The Cowen-Douglas class and de Branges-Rovnyak spaces
Emmanuel Fricain, Jaydeb Sarkar
TL;DR
The paper addresses how de Branges-Rovnyak spaces $\\mathcal{H}(b)$ interact with the Cowen-Douglas operator class by studying the backward shift $X_b$ on these spaces. It establishes a sharp dichotomy: $X_b$ lies in the rank-one Cowen-Douglas class $B_1(\\mathbb{D})$ precisely when $b$ is non-extreme, and never belongs to any $B_n(\\Omega)$ when $b$ is extreme. The authors develop a curvature-based framework, giving explicit formulas for the curvature $\\mathcal{K}_{X_b}$ in terms of the pythagorean pair $a,b$ through $\\Phi=b/a$, and derive unitary equivalence criteria for $X_b$ (and for the shift $S_b$) in terms of these invariants.
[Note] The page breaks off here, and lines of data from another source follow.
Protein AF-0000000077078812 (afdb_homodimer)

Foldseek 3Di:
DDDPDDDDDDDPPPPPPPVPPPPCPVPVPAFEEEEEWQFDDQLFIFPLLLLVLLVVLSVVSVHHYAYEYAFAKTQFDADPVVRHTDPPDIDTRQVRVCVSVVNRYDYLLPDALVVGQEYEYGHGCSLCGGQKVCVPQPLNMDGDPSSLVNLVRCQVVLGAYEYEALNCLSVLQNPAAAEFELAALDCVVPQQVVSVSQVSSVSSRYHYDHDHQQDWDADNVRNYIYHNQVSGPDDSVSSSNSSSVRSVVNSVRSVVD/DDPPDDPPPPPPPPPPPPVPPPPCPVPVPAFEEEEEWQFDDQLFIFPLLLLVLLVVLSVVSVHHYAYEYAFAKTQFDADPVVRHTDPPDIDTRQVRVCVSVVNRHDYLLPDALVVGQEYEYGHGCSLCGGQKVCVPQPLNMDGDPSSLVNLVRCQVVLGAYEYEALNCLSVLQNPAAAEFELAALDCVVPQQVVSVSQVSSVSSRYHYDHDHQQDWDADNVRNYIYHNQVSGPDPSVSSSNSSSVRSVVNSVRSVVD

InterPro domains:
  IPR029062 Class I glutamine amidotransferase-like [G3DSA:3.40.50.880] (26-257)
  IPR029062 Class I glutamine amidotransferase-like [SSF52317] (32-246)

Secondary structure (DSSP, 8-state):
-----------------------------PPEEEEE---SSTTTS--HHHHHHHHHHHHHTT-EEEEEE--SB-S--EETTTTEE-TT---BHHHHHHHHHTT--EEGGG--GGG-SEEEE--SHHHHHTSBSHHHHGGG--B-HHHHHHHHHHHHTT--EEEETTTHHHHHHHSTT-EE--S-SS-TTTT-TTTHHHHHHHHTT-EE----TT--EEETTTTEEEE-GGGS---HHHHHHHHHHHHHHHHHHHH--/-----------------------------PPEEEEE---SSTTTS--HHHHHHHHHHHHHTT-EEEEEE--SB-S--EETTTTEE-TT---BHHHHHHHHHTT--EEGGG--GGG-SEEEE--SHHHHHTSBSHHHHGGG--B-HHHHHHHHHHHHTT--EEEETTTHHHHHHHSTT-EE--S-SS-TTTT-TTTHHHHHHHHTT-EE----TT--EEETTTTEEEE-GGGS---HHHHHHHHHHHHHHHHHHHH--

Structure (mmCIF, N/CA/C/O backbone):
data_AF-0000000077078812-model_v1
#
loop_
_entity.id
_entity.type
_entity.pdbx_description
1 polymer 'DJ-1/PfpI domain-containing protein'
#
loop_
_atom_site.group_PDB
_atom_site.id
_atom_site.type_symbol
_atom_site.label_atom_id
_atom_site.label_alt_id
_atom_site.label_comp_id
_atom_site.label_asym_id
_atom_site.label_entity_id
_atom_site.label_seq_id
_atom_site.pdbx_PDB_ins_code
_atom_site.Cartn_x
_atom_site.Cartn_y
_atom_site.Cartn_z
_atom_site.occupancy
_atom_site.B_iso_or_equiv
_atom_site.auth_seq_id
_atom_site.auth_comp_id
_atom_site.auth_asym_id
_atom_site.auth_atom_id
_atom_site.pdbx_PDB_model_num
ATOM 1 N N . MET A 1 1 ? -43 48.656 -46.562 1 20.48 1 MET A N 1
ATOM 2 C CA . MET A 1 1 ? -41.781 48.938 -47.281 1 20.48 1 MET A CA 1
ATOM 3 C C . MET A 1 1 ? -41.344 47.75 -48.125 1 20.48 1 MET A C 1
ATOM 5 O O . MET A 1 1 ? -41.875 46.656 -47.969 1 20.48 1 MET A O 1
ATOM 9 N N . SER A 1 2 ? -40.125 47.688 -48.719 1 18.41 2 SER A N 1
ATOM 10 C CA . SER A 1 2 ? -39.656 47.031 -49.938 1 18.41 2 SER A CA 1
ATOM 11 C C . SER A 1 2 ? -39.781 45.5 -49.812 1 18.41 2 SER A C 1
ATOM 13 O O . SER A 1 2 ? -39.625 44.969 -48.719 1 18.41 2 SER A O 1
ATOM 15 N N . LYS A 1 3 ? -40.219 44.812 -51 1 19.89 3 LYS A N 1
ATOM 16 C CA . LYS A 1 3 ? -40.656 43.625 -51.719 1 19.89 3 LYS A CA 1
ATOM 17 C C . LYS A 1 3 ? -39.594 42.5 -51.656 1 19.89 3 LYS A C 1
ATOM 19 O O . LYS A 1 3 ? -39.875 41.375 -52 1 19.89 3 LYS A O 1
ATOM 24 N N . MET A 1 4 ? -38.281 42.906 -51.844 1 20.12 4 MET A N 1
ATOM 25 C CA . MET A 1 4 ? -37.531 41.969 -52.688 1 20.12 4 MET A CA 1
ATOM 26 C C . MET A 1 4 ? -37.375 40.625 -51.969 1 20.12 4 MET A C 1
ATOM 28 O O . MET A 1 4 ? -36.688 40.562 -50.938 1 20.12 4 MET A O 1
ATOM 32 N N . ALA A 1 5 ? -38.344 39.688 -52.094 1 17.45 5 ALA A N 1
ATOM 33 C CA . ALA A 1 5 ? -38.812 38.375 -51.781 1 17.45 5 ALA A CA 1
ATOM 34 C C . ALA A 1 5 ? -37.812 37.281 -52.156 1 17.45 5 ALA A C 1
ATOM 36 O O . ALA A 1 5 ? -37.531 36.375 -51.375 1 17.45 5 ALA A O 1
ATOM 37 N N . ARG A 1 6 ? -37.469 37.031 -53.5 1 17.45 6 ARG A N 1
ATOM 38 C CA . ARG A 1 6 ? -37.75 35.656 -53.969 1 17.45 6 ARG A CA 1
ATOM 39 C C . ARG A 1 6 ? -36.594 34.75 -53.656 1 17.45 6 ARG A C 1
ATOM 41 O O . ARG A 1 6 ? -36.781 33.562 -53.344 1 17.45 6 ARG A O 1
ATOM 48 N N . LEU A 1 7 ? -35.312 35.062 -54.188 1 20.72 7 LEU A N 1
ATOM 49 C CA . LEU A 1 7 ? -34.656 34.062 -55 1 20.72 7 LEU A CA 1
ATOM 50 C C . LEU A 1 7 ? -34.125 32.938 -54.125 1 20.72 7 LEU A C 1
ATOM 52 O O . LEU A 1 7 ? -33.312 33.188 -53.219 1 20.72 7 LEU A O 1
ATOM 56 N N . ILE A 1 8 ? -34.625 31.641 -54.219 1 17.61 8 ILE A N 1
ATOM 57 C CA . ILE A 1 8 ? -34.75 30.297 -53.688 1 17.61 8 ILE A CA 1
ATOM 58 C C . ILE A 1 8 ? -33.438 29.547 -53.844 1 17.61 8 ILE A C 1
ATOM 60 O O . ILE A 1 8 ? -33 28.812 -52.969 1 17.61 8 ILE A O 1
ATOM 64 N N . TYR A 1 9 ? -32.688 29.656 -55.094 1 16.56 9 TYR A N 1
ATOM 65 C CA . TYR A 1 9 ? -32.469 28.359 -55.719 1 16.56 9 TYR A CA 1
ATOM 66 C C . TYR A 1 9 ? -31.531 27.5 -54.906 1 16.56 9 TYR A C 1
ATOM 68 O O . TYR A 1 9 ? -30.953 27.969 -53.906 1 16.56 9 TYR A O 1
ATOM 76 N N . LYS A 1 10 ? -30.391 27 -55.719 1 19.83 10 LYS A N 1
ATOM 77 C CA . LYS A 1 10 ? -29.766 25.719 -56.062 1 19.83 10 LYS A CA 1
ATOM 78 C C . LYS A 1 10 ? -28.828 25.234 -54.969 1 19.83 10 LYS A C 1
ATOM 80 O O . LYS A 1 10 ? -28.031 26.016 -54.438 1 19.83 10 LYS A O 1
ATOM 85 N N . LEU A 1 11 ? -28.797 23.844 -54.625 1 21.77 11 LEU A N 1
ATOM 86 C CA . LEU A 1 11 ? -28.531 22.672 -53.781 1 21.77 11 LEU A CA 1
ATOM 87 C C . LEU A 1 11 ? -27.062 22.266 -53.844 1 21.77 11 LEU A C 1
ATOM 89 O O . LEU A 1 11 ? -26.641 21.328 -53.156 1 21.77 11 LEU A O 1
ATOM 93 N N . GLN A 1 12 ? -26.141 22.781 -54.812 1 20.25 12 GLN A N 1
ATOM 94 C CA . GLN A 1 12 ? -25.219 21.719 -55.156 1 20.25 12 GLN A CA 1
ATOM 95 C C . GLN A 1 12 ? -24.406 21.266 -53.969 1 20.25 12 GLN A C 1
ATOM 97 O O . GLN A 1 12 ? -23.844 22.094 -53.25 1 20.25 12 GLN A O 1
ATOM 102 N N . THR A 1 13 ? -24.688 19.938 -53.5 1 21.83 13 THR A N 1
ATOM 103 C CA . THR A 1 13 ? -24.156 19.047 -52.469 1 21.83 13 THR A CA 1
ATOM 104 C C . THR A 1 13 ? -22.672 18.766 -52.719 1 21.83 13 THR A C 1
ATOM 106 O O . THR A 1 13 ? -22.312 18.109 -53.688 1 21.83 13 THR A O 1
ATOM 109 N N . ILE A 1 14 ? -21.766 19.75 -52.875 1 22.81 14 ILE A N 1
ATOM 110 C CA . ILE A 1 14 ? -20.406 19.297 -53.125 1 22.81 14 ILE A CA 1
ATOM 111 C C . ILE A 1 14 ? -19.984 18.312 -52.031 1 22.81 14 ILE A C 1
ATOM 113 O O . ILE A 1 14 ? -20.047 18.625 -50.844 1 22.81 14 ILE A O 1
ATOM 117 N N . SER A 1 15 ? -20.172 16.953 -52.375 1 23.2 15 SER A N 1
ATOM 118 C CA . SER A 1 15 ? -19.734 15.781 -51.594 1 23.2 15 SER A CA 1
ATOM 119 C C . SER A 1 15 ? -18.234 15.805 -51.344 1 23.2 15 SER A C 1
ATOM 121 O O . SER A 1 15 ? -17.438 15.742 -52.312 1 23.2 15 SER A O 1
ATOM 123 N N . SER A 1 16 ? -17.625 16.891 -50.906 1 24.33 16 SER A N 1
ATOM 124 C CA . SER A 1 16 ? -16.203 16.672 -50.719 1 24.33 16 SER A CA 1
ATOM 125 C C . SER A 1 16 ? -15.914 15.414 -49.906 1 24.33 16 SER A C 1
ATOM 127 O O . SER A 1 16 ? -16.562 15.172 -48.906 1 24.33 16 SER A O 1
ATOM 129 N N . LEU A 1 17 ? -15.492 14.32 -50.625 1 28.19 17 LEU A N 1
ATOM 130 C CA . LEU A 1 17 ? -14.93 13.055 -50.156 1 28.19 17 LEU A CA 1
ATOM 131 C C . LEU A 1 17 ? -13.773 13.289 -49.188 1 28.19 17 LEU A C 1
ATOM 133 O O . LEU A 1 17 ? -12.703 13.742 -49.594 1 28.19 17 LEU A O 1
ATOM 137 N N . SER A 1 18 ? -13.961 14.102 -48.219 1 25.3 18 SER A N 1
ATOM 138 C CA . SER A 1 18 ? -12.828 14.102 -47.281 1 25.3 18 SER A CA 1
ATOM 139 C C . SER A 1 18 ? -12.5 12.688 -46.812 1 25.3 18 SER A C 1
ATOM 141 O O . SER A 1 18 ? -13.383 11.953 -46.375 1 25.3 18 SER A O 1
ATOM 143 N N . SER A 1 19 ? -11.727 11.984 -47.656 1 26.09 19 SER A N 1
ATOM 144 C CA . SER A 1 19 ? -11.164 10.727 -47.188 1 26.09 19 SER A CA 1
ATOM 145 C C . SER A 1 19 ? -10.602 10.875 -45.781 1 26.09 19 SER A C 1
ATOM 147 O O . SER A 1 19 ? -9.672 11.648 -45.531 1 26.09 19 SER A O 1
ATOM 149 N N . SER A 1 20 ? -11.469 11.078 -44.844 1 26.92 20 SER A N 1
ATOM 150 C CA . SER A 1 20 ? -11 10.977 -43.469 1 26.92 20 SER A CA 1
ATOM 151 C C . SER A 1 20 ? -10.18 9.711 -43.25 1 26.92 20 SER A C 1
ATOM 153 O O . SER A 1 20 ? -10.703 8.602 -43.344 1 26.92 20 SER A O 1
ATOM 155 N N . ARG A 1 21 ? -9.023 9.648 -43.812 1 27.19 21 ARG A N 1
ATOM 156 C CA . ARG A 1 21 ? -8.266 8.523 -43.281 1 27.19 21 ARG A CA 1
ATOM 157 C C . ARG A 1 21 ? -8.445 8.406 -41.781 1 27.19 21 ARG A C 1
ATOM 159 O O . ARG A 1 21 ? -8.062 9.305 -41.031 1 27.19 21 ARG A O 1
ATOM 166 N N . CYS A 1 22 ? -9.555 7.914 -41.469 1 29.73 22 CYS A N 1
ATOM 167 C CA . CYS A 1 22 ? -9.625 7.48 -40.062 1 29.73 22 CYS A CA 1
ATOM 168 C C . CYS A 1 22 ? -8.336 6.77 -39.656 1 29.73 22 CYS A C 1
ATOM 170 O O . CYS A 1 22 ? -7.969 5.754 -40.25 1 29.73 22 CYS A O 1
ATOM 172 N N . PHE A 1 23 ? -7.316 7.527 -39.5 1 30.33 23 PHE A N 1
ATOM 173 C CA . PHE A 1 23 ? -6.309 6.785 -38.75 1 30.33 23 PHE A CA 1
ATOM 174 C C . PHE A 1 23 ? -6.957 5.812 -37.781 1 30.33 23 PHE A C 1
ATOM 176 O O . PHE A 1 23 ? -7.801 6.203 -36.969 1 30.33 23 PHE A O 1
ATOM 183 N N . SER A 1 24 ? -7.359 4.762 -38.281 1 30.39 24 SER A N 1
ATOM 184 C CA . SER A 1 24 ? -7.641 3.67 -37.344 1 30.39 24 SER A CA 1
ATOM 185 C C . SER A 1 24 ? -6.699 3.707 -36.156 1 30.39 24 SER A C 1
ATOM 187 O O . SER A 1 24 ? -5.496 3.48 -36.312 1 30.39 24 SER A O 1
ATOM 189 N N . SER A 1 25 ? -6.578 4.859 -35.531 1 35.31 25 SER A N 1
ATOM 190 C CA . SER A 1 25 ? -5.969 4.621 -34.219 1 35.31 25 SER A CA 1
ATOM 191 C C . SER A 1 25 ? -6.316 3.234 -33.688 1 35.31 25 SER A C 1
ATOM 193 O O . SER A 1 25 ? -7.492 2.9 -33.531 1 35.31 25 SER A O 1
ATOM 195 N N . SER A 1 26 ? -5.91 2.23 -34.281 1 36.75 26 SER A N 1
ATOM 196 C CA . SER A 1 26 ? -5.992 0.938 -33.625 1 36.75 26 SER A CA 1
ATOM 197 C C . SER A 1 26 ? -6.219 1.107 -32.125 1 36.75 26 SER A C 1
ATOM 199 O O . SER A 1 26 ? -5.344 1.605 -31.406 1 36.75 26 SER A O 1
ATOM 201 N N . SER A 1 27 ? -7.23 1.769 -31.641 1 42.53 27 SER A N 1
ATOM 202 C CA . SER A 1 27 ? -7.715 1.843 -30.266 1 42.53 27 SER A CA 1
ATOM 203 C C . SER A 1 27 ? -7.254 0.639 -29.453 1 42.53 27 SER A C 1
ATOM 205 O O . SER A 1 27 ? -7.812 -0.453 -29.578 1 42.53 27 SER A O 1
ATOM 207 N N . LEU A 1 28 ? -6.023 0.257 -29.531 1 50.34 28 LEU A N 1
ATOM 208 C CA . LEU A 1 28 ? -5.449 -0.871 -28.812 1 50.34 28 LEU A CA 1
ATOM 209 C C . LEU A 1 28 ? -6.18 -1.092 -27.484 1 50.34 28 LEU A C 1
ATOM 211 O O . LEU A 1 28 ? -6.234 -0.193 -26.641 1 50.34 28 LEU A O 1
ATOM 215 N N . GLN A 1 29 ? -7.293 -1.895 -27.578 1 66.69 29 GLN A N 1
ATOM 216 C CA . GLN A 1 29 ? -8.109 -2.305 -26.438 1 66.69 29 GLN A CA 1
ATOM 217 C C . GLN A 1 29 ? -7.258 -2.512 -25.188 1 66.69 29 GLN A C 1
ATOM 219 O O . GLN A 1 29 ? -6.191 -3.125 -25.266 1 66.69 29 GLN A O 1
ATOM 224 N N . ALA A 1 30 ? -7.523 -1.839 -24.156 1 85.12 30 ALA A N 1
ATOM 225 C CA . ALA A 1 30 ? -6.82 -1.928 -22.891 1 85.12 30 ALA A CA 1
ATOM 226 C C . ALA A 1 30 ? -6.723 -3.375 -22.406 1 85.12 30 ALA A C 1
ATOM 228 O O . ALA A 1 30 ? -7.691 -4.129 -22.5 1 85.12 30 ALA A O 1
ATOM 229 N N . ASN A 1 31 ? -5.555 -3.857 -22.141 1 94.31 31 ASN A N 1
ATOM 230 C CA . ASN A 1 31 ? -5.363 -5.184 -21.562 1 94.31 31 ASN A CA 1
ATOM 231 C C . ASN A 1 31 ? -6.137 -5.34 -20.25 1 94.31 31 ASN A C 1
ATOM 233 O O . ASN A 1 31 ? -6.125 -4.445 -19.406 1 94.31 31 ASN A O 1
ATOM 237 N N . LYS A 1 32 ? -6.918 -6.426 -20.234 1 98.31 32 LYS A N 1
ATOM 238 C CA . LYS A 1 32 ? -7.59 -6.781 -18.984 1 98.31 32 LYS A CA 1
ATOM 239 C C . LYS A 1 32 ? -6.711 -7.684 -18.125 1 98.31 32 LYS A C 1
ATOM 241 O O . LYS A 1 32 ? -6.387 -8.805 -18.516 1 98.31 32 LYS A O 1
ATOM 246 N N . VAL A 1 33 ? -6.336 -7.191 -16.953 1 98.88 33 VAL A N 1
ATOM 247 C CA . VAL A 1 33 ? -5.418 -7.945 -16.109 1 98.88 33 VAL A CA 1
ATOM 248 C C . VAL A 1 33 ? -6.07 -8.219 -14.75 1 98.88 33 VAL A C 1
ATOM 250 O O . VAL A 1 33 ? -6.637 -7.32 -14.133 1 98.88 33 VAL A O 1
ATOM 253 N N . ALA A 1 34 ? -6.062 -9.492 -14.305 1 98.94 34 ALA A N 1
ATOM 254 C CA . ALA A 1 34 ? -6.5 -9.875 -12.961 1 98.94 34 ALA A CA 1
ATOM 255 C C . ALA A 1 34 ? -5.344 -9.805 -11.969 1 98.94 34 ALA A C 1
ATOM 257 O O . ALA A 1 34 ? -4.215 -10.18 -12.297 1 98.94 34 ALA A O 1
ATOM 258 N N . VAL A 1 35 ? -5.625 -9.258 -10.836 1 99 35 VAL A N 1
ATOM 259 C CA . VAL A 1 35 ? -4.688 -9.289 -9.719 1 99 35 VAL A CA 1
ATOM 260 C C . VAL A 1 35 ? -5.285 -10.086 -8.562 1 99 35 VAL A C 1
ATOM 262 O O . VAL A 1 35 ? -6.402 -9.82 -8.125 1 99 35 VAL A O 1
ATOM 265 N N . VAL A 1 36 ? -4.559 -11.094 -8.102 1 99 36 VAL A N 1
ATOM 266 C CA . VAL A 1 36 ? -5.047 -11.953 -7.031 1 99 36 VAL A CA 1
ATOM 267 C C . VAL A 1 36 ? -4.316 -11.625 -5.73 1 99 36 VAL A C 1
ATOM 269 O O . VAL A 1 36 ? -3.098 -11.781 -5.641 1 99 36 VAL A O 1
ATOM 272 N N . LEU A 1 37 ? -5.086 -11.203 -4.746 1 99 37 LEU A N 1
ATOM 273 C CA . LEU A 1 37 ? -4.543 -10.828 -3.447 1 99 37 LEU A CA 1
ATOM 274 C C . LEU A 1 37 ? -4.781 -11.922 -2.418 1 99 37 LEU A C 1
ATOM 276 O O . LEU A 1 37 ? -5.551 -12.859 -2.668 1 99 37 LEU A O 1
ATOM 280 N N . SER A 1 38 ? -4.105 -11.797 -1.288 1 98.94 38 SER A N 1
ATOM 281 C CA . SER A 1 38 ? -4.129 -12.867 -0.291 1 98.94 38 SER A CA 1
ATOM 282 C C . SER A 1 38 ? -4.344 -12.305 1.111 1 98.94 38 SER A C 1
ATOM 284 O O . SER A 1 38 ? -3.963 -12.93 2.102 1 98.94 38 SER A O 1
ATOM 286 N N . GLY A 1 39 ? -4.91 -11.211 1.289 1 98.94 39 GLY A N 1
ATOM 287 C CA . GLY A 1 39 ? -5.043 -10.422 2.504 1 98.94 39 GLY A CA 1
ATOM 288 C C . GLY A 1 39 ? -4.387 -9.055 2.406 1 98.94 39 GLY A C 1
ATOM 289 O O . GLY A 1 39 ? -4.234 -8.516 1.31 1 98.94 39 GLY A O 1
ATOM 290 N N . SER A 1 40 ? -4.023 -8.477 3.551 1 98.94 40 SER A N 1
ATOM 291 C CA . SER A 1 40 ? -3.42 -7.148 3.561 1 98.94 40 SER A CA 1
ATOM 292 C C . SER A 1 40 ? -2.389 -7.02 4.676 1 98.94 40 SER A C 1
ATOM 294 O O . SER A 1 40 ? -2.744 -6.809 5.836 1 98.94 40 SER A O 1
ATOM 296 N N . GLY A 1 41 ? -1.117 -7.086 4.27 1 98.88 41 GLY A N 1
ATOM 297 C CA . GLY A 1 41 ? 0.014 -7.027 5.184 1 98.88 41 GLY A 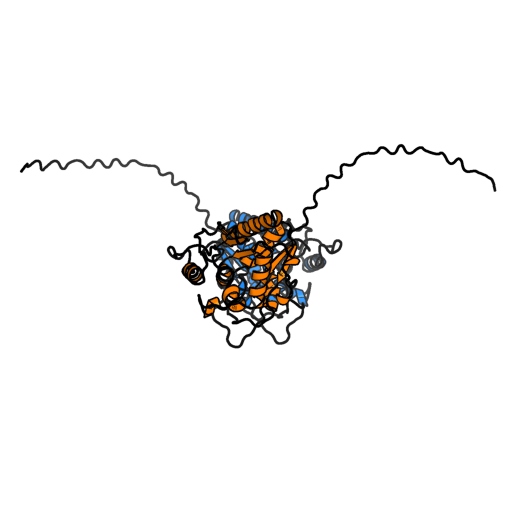CA 1
ATOM 298 C C . GLY A 1 41 ? 0.974 -8.188 5.016 1 98.88 41 GLY A C 1
ATOM 299 O O . GLY A 1 41 ? 0.549 -9.344 4.895 1 98.88 41 GLY A O 1
ATOM 300 N N . VAL A 1 42 ? 2.215 -7.973 5.105 1 98.69 42 VAL A N 1
ATOM 301 C CA . VAL A 1 42 ? 3.254 -8.898 4.668 1 98.69 42 VAL A CA 1
ATOM 302 C C . VAL A 1 42 ? 3.221 -10.156 5.531 1 98.69 42 VAL A C 1
ATOM 304 O O . VAL A 1 42 ? 3.475 -11.266 5.043 1 98.69 42 VAL A O 1
ATOM 307 N N . TYR A 1 43 ? 2.818 -10.133 6.762 1 98.62 43 TYR A N 1
ATOM 308 C CA . TYR A 1 43 ? 3.029 -11.273 7.652 1 98.62 43 TYR A CA 1
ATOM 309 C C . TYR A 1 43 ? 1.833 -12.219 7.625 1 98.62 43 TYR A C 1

They further connect these invariants to Carathéodory angular derivatives and provide a concrete example illustrating unitary equivalence vs. equivalence of the corresponding spaces, highlighting the nuanced relationship between algebraic, geometric, and function-theoretic aspects of the problem.
Abstract
We establish a connection between the de Branges-Rovnyak spaces and the Cowen-Douglas class of operators which is associated with complex geometric structures. We prove that the backward shift operator on a de Branges-Rovnyak space never belongs to the Cowen-Douglas class when the symbol is an extreme point of the closed unit ball of $H^\infty$ (the algebra of bounded analytic functions on the open unit disk). On the contrary, in the non extreme case, it always belongs to the Cowen-Douglas class of rank one. Additionally, we compute the curvature in this case and derive certain exotic results on unitary equivalence and angular derivatives.